━━━━━ Material for this task ━━━━━
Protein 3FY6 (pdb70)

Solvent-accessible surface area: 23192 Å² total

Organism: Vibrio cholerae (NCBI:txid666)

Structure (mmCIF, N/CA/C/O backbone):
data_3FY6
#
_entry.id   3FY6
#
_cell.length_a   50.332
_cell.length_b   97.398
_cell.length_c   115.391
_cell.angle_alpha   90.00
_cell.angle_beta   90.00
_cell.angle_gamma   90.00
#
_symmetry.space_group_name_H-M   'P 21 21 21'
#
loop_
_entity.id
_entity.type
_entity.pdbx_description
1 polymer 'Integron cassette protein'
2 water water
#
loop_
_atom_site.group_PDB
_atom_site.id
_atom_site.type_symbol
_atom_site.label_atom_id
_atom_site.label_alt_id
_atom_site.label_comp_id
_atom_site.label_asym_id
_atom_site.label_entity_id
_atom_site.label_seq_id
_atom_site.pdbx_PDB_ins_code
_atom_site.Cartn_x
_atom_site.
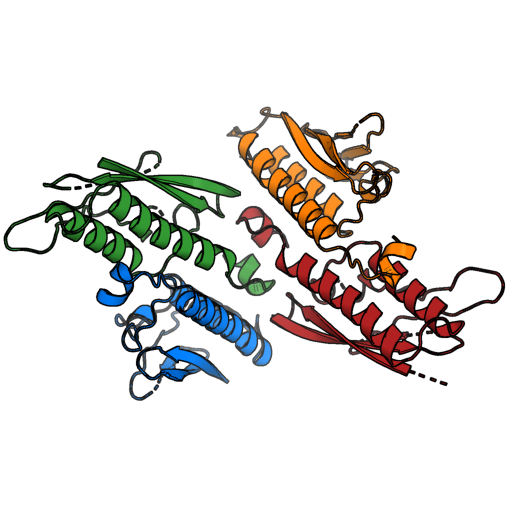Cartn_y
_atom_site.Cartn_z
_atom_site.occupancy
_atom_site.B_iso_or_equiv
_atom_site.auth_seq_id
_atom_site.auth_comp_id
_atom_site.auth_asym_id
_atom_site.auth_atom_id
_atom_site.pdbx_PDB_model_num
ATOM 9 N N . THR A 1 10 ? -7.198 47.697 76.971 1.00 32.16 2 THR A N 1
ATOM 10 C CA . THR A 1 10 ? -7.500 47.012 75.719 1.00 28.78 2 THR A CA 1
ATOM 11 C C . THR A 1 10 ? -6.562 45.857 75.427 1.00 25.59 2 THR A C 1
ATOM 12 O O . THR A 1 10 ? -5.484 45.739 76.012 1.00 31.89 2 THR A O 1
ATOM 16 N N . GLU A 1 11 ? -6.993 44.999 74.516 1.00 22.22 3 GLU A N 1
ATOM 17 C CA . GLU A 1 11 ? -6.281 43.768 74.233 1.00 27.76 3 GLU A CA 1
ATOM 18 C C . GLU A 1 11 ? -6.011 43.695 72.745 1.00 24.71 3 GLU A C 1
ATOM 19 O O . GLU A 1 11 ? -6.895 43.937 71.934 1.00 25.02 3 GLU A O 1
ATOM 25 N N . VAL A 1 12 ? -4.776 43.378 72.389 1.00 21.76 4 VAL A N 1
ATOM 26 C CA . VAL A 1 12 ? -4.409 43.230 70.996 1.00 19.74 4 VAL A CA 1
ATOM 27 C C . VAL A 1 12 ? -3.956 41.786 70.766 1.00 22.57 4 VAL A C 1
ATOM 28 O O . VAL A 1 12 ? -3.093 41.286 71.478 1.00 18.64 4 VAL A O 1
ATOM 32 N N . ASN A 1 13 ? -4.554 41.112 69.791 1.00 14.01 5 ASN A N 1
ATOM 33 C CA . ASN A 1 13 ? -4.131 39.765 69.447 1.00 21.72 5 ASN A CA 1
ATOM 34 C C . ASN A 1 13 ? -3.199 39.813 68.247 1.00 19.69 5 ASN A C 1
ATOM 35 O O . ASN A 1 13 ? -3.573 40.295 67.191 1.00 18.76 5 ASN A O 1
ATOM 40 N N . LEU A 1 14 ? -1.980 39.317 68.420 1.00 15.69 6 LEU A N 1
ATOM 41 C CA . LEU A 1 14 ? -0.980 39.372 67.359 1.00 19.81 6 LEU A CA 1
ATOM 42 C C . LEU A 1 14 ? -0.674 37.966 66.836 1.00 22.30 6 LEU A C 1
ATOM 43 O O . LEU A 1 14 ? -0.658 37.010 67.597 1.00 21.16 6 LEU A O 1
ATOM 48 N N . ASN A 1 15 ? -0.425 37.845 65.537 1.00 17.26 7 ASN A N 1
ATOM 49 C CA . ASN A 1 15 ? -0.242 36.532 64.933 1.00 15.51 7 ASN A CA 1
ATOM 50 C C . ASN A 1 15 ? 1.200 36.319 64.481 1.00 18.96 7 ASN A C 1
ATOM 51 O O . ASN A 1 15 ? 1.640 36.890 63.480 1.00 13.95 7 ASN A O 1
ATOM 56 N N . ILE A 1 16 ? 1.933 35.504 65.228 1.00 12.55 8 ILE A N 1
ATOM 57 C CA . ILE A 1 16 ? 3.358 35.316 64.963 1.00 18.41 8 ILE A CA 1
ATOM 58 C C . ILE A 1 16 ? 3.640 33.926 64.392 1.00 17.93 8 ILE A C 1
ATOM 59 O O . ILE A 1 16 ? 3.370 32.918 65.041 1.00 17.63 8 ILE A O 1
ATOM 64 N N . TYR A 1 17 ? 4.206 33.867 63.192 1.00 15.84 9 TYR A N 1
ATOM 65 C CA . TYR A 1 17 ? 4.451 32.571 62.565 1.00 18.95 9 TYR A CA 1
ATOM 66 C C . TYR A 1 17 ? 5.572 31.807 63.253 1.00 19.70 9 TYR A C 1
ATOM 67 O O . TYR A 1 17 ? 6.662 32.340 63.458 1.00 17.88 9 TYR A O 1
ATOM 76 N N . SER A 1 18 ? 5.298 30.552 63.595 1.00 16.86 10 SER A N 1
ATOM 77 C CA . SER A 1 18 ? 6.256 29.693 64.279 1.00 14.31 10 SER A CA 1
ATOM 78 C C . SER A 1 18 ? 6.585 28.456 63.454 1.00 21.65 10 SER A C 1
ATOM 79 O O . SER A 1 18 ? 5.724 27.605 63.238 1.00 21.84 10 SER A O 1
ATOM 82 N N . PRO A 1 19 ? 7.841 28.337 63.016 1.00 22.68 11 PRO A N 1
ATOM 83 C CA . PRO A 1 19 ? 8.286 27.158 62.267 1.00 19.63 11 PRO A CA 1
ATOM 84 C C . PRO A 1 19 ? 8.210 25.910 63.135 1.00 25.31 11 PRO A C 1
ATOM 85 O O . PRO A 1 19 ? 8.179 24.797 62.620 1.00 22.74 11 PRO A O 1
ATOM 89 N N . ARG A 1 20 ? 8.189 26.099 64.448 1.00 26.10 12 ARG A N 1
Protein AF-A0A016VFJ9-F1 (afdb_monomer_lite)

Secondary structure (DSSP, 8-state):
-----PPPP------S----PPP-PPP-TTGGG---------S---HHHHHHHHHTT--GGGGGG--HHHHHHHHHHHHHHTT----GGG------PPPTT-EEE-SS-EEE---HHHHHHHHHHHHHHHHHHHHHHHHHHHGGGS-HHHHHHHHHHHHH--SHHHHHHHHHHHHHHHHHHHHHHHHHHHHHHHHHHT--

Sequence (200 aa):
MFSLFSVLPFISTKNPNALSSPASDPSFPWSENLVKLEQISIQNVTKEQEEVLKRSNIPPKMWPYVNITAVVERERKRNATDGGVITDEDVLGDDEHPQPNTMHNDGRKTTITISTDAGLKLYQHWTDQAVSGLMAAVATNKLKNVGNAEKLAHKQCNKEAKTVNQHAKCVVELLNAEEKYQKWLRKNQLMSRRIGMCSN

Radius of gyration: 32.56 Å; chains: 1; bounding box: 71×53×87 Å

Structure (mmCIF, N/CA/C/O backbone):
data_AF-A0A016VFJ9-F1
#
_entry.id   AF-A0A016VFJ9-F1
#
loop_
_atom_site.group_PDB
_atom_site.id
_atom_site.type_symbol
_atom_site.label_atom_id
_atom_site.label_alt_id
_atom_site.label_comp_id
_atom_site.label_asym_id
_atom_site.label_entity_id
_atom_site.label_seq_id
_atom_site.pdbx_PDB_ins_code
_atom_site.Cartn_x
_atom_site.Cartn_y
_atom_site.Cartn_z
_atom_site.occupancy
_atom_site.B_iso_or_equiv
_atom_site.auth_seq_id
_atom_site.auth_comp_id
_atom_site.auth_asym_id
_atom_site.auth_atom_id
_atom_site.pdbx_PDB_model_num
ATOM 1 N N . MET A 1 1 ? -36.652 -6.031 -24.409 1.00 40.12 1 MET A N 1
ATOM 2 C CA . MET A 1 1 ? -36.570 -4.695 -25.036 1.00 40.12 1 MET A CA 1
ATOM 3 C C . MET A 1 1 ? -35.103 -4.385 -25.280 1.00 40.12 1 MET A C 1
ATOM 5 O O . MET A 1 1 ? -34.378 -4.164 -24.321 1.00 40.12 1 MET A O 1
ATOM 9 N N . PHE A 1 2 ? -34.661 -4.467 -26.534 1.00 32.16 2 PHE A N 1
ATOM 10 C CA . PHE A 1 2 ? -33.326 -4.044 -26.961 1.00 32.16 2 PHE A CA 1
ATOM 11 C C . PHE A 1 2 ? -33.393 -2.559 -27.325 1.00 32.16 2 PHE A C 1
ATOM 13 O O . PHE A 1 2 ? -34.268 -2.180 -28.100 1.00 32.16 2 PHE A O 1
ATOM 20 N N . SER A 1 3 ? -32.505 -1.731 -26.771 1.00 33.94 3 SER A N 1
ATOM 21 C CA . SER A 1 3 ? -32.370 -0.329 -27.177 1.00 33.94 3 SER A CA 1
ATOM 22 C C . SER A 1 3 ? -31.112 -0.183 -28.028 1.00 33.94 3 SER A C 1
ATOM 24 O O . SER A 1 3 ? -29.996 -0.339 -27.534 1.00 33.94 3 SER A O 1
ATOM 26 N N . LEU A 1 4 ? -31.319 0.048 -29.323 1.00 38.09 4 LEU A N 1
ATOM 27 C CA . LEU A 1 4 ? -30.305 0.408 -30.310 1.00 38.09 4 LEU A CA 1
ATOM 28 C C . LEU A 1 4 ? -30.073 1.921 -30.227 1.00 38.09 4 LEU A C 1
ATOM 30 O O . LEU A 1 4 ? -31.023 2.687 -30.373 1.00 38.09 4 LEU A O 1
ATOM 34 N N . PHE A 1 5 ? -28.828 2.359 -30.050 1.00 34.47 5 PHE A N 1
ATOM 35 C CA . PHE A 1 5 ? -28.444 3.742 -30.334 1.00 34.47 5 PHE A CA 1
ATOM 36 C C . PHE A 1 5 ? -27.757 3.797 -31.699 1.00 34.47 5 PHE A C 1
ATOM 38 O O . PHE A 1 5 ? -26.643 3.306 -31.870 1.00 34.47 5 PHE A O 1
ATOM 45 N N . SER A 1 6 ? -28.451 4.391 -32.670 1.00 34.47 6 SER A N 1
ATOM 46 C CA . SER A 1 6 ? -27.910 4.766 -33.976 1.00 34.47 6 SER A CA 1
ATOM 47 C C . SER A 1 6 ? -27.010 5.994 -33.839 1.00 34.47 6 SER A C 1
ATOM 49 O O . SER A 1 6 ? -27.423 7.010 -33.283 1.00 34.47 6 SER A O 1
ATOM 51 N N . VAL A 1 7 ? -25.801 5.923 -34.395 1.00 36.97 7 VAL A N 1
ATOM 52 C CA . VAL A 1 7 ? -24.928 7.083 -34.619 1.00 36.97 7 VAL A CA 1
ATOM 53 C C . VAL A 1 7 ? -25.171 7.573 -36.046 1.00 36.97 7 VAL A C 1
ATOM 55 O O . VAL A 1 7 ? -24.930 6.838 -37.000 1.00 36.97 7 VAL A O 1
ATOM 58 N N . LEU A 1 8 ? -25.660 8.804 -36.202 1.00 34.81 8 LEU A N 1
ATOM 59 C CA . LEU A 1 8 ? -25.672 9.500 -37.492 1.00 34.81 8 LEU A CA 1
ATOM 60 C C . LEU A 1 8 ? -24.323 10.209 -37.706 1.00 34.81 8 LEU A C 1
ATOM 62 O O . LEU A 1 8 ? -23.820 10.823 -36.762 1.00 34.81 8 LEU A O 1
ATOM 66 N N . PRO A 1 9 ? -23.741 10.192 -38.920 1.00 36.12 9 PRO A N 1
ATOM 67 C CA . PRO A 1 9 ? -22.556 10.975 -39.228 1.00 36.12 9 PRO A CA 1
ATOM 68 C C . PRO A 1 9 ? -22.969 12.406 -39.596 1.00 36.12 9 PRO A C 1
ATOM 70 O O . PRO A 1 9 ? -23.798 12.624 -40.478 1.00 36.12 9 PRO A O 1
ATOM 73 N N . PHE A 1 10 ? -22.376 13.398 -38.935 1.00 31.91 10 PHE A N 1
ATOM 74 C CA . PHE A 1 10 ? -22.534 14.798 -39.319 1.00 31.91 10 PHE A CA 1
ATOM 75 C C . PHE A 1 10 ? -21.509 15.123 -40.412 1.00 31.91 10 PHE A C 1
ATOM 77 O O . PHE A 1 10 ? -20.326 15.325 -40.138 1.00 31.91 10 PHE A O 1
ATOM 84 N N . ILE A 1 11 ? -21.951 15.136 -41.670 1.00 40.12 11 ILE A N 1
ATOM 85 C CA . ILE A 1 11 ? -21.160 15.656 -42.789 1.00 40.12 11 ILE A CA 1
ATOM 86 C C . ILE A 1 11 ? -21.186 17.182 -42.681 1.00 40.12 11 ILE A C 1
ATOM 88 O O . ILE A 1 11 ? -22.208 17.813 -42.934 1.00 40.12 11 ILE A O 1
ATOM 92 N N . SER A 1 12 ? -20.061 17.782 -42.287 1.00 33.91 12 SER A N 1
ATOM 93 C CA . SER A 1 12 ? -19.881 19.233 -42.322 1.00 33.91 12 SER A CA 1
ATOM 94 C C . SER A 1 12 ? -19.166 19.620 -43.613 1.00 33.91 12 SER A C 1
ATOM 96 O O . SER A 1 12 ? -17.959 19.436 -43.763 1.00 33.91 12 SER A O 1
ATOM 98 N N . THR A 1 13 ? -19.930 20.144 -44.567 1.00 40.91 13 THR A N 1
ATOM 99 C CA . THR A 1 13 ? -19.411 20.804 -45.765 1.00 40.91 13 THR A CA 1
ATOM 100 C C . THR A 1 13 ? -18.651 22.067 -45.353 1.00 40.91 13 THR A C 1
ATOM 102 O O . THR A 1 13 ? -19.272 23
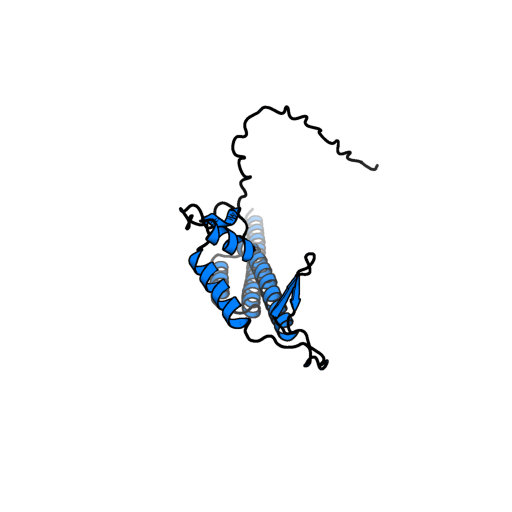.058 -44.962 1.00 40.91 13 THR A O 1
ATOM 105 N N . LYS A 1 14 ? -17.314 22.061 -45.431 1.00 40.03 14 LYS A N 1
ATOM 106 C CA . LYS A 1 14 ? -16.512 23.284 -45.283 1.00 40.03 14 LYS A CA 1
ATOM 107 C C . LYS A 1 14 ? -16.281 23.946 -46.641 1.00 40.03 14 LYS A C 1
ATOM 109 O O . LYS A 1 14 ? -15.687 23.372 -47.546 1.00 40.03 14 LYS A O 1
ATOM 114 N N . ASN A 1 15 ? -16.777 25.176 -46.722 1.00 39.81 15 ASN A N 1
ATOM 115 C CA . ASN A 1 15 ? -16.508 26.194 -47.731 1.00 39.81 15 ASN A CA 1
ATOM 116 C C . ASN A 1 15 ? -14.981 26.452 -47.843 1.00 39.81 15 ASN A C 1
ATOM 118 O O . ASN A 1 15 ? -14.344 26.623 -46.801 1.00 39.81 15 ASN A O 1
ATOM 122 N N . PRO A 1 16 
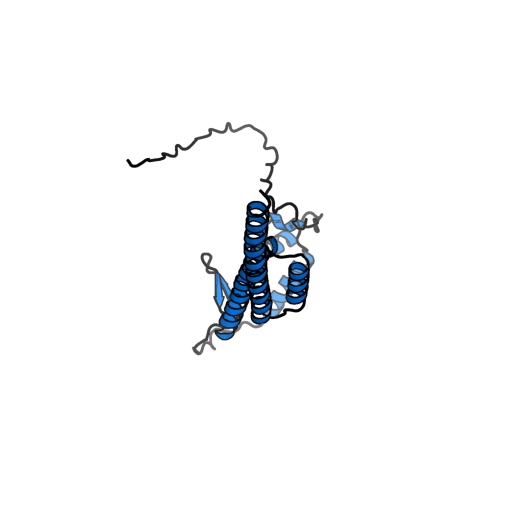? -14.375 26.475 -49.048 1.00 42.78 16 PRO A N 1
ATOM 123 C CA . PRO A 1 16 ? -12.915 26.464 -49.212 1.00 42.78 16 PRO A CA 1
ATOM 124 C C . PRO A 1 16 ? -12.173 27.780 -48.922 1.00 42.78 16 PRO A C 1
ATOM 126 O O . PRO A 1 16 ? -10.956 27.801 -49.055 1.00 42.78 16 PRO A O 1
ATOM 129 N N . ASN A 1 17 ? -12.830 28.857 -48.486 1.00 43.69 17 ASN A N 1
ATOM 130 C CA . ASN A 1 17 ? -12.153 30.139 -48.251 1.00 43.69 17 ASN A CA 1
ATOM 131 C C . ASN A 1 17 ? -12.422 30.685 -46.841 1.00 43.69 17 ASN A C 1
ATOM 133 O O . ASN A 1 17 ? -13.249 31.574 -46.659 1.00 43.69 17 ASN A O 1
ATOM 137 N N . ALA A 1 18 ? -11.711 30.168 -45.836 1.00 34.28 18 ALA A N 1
━━━━━
▸ Work instructions
Keeping every character as it is, restate the lines above that run from the line with "ATOM 45 N N" through the line with "ATOM 60 C C", both included, and nothing else.

▸ Exercise output
ATOM 45 N N . SER A 1 6 ? -28.451 4.391 -32.670 1.00 34.47 6 SER A N 1
ATOM 46 C CA . SER A 1 6 ? -27.910 4.766 -33.976 1.00 34.47 6 SER A CA 1
ATOM 47 C C . SER A 1 6 ? -27.010 5.994 -33.839 1.00 34.47 6 SER A C 1
ATOM 49 O O . SER A 1 6 ? -27.423 7.010 -33.283 1.00 34.47 6 SER A O 1
ATOM 51 N N . VAL A 1 7 ? -25.801 5.923 -34.395 1.00 36.97 7 VAL A N 1
ATOM 52 C CA . VAL A 1 7 ? -24.928 7.083 -34.619 1.00 36.97 7 VAL A CA 1
ATOM 53 C C . VAL A 1 7 ? -25.171 7.573 -36.046 1.00 36.97 7 VAL A C 1
ATOM 55 O O . VAL A 1 7 ? -24.930 6.838 -37.000 1.00 36.97 7 VAL A O 1
ATOM 58 N N . LEU A 1 8 ? -25.660 8.804 -36.202 1.00 34.81 8 LEU A N 1
ATOM 59 C CA . LEU A 1 8 ? -25.672 9.500 -37.492 1.00 34.81 8 LEU A CA 1
ATOM 60 C C . LEU A 1 8 ? -24.323 10.209 -37.706 1.00 34.81 8 LEU A C 1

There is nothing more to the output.